April 10, 2013 Chas Jones and Phillip Wilson, Tanana River Groundwater Regimes University of Alaska Fairbanks, International Arctic Research Center (Chas Jones) and West Valley High School (Phillip Wilson)

Tanana River Groundwater Regimes

Chas Jones and Phillip Wilson, University of Alaska Fairbanks, International Arctic Research Center (Chas Jones) and West Valley High School (Phillip Wilson)

Connecting the dots. Permafrost, upwelling, and ice thickness

Chas Jones, PhD Candidate, University of Alaska Fairbanks, International Arctic Research Center

I modeled the thermal balance between groundwater upwelling and changing ice conditions in side channel sloughs of the Tanana River near Fairbanks, a region characterized by discontinuous permafrost. Studies have linked degrading permafrost to increased winter discharge in rivers due to increasing contributions from groundwater flow. In the winter, interior Alaskan rivers are fed almost entirely by groundwater, which also serves as an external source of heat energy to the system. In fact, portions of the river fed by groundwater springs remain ice-free or have dangerously thin ice throughout the winter despite air temperatures that dip below -40° C. These areas are particularly dangerous for people that utilize Alaskan rivers for wintertime travel.

I developed a model to explore how fluctuations in groundwater discharge act as a control on river ice thickness under changing atmospheric conditions. Specifically, the model examines how local and regional changes in groundwater flow affect ice dynamics (growth or thinning) in the context of two primary research questions: 1) What are the dominant factors in the interactions of air temperature, groundwater upwelling rates, groundwater temperature, snow cover, and ice thickness in controlling the seasonal ice dynamics on the Tanana River? 2) What are the rates of change in ice thickness resulting from observed and projected changes in these parameters? My results indicate that under a warming climate scenario, heat flux due to upwelling may degrade river ice at up to 20 mm/day.
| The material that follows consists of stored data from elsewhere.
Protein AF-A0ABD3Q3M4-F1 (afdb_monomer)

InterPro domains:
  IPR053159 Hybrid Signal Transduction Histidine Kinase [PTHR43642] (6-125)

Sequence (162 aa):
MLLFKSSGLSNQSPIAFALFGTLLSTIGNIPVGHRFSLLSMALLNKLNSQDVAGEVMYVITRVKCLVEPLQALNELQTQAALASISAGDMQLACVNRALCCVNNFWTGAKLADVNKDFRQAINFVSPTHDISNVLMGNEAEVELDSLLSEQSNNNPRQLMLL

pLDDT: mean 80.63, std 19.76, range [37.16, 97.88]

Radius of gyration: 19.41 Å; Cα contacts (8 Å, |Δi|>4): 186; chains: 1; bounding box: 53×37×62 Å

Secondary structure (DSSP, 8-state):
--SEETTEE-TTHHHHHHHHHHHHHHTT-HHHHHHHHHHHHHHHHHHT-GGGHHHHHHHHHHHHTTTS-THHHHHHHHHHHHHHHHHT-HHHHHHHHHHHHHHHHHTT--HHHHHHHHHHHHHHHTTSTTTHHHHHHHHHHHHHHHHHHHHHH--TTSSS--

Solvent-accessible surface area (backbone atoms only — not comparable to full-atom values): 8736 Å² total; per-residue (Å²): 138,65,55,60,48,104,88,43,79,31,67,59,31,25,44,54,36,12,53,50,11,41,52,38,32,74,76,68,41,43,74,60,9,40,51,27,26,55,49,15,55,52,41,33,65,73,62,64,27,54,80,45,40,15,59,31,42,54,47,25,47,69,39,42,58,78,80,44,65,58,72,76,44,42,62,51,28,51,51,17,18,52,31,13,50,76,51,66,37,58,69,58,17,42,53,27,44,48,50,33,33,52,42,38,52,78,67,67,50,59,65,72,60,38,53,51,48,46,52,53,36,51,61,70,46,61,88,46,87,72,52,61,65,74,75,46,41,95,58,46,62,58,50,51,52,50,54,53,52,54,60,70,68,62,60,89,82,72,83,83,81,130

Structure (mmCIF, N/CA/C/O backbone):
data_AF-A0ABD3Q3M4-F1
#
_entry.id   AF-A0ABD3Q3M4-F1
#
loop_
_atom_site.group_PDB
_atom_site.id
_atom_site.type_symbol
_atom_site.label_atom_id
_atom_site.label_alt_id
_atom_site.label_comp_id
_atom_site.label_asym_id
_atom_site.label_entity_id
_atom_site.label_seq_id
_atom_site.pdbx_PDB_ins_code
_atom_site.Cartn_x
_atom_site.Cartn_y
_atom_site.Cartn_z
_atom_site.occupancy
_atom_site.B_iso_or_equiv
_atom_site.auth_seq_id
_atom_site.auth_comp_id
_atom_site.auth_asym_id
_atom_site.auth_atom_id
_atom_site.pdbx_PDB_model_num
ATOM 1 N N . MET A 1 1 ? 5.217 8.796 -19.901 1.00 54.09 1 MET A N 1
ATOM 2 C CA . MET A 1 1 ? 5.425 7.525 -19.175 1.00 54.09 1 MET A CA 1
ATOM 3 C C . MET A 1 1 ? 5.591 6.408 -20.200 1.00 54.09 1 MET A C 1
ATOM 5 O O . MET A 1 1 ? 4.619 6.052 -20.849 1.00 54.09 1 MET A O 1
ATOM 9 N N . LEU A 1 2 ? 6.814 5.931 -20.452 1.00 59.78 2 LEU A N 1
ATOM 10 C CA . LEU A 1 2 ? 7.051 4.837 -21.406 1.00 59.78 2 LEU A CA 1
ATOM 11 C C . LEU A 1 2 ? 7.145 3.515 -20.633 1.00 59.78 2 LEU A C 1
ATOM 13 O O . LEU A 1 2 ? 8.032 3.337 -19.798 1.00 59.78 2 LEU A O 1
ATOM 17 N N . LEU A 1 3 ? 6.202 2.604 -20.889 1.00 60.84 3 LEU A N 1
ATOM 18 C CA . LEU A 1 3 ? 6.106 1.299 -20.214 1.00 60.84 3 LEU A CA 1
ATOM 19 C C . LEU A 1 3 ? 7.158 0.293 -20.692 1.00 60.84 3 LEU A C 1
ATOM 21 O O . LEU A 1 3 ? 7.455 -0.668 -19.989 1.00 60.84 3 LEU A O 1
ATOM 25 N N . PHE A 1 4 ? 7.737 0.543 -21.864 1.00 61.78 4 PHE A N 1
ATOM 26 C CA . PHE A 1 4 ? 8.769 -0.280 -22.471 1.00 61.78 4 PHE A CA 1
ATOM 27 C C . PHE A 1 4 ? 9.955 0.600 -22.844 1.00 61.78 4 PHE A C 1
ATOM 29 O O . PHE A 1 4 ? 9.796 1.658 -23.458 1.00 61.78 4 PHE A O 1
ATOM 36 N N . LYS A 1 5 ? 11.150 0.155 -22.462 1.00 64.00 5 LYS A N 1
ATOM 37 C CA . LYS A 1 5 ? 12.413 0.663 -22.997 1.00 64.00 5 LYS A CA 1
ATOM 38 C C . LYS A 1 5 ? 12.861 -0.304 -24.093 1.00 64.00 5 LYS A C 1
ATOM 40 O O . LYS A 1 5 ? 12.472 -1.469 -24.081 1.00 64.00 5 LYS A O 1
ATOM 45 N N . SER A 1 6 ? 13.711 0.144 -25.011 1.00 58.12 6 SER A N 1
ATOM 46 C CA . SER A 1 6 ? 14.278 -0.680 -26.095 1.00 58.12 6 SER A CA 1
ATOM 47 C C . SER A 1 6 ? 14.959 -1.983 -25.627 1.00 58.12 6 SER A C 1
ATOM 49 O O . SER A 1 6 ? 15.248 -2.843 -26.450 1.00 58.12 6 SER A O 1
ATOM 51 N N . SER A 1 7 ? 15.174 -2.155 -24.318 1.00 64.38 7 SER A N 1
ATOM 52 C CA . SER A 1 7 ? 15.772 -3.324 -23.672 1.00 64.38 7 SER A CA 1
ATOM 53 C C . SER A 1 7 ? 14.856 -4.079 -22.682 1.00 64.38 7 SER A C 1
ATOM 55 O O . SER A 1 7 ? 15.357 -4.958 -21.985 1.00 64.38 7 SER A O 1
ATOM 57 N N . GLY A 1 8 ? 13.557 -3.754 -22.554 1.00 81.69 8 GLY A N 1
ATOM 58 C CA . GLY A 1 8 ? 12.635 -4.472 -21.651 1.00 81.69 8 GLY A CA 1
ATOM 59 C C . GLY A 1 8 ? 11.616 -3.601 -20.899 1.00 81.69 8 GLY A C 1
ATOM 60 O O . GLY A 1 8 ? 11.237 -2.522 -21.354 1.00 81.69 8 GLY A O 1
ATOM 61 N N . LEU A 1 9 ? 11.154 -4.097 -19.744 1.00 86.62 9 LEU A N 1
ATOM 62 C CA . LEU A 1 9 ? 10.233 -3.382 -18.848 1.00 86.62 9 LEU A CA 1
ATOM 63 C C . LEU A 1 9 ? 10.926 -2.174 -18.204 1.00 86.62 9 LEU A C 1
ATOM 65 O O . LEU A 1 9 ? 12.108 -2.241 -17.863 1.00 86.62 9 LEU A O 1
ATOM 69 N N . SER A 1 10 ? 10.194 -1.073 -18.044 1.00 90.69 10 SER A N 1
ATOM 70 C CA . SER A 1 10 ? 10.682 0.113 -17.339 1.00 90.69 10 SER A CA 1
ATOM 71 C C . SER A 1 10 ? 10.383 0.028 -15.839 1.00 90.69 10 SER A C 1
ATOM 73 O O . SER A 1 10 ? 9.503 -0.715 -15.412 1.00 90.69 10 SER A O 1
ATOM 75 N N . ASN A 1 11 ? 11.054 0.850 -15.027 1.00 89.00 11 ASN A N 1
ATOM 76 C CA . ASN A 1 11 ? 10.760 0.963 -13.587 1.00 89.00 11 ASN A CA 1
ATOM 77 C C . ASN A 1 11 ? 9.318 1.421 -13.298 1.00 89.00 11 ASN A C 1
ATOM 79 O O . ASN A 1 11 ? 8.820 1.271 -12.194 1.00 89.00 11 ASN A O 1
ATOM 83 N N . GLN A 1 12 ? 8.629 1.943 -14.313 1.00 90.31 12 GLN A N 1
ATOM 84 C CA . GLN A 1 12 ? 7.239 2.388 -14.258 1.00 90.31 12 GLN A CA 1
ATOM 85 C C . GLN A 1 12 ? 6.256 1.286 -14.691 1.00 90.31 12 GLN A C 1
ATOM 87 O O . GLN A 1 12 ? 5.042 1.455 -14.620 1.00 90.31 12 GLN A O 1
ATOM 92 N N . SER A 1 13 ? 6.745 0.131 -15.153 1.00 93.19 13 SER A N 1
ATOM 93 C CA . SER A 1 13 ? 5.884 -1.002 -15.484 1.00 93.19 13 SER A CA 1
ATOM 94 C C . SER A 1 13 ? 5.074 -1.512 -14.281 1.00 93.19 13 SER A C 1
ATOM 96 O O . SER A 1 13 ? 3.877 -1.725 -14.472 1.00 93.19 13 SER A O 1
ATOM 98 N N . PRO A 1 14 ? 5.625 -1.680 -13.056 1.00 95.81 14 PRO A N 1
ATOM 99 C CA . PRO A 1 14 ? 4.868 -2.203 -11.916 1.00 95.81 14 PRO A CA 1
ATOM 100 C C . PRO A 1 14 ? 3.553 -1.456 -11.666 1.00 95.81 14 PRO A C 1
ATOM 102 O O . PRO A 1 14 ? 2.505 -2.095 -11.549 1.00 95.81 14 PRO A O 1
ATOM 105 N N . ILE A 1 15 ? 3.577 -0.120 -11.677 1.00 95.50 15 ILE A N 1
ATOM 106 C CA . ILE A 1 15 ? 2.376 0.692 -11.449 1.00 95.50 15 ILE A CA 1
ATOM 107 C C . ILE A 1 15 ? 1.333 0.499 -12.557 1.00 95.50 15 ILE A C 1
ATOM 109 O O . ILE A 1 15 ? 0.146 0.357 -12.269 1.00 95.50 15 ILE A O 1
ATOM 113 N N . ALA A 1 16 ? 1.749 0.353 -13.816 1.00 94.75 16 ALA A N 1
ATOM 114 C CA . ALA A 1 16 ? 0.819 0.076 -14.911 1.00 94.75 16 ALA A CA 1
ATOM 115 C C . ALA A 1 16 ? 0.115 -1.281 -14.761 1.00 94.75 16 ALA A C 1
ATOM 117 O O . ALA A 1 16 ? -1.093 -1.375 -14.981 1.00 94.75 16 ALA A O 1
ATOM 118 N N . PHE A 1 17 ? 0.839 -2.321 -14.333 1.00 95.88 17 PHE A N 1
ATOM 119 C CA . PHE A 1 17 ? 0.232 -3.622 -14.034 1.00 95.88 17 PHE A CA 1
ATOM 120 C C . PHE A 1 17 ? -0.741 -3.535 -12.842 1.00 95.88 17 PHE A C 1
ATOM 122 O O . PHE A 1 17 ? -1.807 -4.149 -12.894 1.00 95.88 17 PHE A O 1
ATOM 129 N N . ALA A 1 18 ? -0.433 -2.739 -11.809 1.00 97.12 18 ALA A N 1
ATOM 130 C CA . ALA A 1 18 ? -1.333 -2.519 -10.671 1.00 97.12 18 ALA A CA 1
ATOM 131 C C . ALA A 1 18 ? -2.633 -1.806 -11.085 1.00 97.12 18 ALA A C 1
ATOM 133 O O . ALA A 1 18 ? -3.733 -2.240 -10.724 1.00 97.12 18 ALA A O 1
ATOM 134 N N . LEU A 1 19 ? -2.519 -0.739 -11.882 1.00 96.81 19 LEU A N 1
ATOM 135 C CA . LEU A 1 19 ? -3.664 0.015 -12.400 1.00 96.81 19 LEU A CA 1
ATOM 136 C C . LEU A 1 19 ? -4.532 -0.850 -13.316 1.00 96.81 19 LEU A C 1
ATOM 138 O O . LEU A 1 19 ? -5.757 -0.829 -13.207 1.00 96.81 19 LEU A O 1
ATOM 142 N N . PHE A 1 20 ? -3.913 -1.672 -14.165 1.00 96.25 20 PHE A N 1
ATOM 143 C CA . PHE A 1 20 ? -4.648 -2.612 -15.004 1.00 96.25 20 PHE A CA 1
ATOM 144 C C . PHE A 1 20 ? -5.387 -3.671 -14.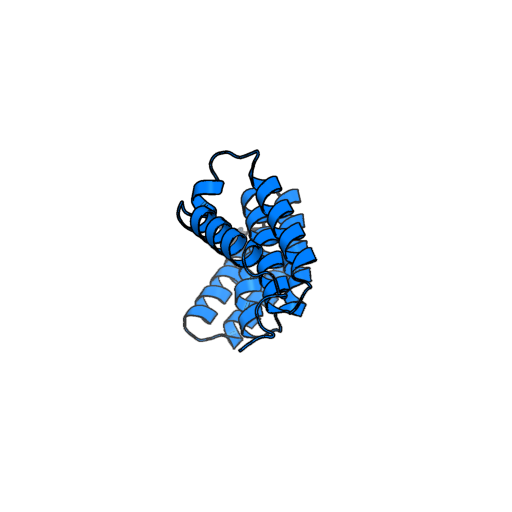172 1.00 96.25 20 PHE A C 1
ATOM 146 O O . PHE A 1 20 ? -6.552 -3.959 -14.443 1.00 96.25 20 PHE A O 1
ATOM 153 N N . GLY A 1 21 ? -4.770 -4.186 -13.103 1.00 97.12 21 GLY A N 1
ATOM 154 C CA . GLY A 1 21 ? -5.448 -5.073 -12.152 1.00 97.12 21 GLY A CA 1
ATOM 155 C C . GLY A 1 21 ? -6.656 -4.416 -11.474 1.00 97.12 21 GLY A C 1
ATOM 156 O O . GLY A 1 21 ? -7.718 -5.031 -11.349 1.00 97.12 21 GLY A O 1
ATOM 157 N N . THR A 1 22 ? -6.531 -3.138 -11.111 1.00 96.56 22 THR A N 1
ATOM 158 C CA . THR A 1 22 ? -7.639 -2.338 -10.559 1.00 96.56 22 THR A CA 1
ATOM 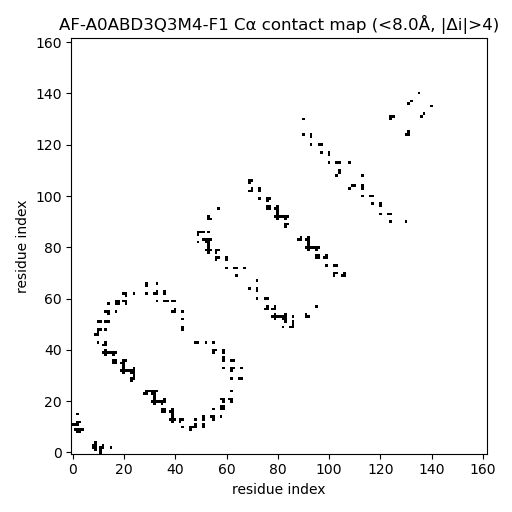159 C C . THR A 1 22 ? -8.771 -2.159 -11.565 1.00 96.56 22 THR A C 1
ATOM 161 O O . THR A 1 22 ? -9.937 -2.353 -11.213 1.00 96.56 22 THR A O 1
ATOM 164 N N . LEU A 1 23 ? -8.449 -1.851 -12.825 1.00 97.31 23 LEU A N 1
ATOM 165 C CA . LEU A 1 23 ? -9.437 -1.726 -13.897 1.00 97.31 23 LEU A CA 1
ATOM 166 C C . LEU A 1 23 ? -10.216 -3.034 -14.079 1.00 97.31 23 LEU A C 1
ATOM 168 O O . LEU A 1 23 ? -11.445 -3.023 -14.073 1.00 97.31 23 LEU A O 1
ATOM 172 N N . LEU A 1 24 ? -9.507 -4.163 -14.179 1.00 97.25 24 LEU A N 1
ATOM 173 C CA . LEU A 1 24 ? -10.122 -5.482 -14.334 1.00 97.25 24 LEU A CA 1
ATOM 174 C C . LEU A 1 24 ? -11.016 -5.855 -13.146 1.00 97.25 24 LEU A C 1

The ice melt potential is amplified by increased hydraulic gradient, hydraulic conductivity, groundwater upwelling, air temperature, groundwater temperature ice thickness, or snow depth. Increased air temperatures associated with climate change is expected to increase upwelling rates, decrease the temperature gradient, increase snow depths, and decrease ice thickness. My model indicates that potential ice melt rates may increase by up to 35% under an altered climate. These results may corroborate reports from rural Alaskans that hydrologic conditions have changed in recent decades in noticeable ways and suggest that changes associated with permafrost degradation may amplify some impacts in a warming climate.
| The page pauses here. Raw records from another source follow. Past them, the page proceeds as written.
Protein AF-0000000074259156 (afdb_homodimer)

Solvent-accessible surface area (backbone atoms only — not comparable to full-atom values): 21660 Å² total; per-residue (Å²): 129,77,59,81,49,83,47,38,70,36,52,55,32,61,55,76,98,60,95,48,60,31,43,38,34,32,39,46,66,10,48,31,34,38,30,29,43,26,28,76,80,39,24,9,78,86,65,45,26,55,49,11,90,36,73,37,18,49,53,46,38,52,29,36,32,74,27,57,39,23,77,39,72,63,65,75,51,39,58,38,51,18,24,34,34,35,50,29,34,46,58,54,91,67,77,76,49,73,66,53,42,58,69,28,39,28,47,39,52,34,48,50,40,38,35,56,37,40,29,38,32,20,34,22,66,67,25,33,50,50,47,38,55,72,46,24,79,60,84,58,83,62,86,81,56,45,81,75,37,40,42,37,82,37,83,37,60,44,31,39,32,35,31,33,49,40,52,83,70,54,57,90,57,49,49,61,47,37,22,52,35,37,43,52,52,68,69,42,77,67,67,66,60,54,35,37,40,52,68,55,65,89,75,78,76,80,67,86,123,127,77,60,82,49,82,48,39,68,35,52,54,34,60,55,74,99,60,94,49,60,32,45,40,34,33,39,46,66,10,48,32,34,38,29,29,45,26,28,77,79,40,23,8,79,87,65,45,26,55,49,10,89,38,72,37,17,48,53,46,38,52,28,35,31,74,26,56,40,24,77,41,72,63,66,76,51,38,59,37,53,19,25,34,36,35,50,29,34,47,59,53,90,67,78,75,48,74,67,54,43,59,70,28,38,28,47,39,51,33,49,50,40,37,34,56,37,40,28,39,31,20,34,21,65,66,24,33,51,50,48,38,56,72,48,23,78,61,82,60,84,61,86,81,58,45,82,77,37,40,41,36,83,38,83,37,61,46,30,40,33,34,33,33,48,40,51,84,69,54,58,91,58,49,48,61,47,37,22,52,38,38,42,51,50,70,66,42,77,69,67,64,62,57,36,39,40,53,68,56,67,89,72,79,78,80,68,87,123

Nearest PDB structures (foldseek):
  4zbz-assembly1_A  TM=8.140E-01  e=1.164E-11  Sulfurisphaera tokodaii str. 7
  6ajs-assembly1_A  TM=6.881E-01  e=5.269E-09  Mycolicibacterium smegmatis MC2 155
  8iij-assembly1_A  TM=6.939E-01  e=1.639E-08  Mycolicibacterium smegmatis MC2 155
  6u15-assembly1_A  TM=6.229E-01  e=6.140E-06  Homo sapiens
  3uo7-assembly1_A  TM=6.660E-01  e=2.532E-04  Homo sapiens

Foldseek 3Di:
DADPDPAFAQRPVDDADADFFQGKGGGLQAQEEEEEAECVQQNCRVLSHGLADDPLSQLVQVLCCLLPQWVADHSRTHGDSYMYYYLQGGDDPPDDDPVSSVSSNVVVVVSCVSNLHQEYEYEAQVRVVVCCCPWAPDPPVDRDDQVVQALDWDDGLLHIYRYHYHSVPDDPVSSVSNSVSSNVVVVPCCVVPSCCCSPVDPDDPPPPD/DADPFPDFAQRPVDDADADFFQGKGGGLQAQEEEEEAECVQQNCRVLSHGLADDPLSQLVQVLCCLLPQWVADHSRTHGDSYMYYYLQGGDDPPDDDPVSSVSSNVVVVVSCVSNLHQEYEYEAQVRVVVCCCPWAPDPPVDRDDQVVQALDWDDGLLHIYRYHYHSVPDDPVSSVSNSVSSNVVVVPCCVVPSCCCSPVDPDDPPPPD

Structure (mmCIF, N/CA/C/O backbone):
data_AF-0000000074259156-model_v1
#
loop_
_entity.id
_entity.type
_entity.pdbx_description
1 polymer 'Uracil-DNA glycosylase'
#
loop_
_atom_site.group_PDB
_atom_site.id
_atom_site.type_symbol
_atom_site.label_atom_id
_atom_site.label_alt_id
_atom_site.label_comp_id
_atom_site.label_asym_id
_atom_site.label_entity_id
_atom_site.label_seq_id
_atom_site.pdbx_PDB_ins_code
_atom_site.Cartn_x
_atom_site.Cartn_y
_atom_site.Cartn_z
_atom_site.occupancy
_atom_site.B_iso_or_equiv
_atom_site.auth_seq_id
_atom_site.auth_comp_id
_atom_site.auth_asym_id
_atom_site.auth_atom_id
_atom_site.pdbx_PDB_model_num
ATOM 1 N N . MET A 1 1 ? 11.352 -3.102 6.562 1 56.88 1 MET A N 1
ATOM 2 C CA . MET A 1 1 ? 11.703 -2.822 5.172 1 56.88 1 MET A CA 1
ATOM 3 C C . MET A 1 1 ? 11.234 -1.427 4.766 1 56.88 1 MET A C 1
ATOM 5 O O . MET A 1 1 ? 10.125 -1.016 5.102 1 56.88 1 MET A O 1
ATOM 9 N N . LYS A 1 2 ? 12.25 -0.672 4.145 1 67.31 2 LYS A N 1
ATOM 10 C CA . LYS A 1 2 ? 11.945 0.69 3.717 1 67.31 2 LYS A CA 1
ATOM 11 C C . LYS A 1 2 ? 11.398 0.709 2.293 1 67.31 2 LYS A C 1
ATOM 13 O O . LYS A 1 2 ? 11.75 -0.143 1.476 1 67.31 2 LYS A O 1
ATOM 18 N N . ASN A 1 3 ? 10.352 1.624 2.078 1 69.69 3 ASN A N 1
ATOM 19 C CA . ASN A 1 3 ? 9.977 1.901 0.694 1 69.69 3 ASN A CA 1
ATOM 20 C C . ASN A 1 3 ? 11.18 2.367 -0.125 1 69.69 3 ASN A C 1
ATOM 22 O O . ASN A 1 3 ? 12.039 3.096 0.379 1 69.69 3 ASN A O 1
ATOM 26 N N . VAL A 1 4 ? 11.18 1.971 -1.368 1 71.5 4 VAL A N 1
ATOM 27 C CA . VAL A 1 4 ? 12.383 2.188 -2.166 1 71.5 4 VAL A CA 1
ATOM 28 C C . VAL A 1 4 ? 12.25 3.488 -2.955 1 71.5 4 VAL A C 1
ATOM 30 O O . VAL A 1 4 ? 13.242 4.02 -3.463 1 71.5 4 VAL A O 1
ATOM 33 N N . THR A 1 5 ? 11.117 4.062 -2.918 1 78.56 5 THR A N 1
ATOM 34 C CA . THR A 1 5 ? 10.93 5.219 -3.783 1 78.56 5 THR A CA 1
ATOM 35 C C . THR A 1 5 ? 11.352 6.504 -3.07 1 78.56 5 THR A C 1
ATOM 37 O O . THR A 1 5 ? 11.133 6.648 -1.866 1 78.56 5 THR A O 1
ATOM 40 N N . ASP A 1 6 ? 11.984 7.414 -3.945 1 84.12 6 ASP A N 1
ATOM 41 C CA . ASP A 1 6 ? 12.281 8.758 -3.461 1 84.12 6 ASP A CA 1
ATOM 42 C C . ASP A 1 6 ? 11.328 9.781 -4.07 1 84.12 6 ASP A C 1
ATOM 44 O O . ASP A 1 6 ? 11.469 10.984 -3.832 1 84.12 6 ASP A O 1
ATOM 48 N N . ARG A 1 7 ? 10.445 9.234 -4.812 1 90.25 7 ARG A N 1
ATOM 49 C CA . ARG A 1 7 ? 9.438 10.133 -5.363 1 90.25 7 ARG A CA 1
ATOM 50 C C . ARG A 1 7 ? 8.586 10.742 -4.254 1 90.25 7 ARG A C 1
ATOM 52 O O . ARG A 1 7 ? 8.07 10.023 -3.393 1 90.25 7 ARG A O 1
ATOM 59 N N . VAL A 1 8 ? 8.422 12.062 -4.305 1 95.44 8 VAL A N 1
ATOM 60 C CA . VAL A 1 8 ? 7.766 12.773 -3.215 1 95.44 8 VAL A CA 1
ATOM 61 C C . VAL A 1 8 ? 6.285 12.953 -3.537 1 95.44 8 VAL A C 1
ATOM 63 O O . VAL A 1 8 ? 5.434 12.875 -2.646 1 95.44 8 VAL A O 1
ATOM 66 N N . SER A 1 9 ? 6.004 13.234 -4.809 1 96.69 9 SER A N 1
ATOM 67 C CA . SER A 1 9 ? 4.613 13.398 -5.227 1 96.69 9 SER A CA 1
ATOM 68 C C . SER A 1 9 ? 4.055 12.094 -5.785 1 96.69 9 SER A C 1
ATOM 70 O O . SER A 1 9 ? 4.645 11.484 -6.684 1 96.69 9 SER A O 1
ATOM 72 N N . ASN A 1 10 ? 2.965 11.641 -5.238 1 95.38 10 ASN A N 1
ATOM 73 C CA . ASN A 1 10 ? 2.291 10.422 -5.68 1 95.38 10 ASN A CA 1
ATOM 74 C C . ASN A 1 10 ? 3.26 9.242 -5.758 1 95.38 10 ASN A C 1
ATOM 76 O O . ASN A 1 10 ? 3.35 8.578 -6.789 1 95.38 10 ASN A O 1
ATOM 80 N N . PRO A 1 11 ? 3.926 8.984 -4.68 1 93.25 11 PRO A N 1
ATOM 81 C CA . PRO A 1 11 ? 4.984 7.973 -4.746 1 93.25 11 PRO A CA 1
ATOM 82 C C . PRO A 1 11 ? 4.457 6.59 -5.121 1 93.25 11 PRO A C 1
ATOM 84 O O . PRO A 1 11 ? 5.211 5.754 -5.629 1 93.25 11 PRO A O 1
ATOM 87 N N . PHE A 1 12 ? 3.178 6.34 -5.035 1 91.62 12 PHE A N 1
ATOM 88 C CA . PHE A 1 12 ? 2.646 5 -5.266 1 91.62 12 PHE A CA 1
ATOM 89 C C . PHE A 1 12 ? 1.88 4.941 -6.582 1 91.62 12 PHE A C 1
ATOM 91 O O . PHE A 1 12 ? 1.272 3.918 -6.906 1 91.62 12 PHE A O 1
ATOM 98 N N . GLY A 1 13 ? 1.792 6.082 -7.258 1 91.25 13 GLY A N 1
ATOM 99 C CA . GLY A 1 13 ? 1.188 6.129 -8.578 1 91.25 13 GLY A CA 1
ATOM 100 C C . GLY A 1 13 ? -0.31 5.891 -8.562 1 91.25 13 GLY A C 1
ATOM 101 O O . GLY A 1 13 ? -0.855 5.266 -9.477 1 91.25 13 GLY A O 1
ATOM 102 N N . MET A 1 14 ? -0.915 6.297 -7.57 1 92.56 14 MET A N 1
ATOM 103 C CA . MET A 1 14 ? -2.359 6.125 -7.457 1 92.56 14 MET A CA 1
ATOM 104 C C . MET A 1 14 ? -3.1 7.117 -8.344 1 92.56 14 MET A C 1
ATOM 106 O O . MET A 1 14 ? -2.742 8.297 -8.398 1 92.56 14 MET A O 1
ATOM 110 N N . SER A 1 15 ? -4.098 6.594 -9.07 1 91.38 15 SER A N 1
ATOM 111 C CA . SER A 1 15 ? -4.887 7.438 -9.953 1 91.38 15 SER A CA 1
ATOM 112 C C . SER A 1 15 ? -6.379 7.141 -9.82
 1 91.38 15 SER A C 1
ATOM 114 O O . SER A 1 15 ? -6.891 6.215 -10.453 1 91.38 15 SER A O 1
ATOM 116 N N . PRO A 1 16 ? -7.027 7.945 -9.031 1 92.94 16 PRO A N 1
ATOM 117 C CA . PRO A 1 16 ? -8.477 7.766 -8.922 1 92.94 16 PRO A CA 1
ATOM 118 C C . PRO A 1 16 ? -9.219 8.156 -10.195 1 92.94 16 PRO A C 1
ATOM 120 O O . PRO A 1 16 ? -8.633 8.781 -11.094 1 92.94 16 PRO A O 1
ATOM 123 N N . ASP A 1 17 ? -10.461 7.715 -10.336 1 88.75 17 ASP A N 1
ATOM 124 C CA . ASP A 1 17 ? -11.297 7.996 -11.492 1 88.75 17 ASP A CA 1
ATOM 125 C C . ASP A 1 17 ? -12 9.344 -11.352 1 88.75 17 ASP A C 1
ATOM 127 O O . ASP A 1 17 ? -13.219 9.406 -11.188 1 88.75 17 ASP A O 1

Thermal Dynamics of Ice on the Tanana River during Mid-Winter
Phillip Wilson, West Valley High School

On the Tanana River during mid-winter, upwelling of ground water appears to be a factor resulting in the strange occurrence of ice degradation, as seen by ice-free portions of the river, even during very cold (-35°C) temperatures. Air temperature, water depth and snow cover may also contribute to this condition. I hypothesized that groundwater temperatures in shallow sloughs would be above freezing and that this warmth could in part be a cause of thinning/melting ice. My studies were conducted in two sloughs of the Tanana River near the Bonanza Creek LTER sites. Investigations included measurements of: 1) sediment/groundwater temperatures, 2) gradients in ice thinning near snow machine trails, and 3) how snowmachine trails change snow densities, affecting its thermal properties. I found that groundwater temperatures could be nearly +3°C, supporting the hypothesis that it gives off heat. New snow has low thermal conductivity, and as it piles up on top of the ice over winter, it insulates the ice from the air. Consequently, ice covered by fluffy, undisturbed snow holds in the heat better than packed snow, and has greater potential for melting. Consequently, established trails may have thicker ice for safer travel during winter on the Tanana River.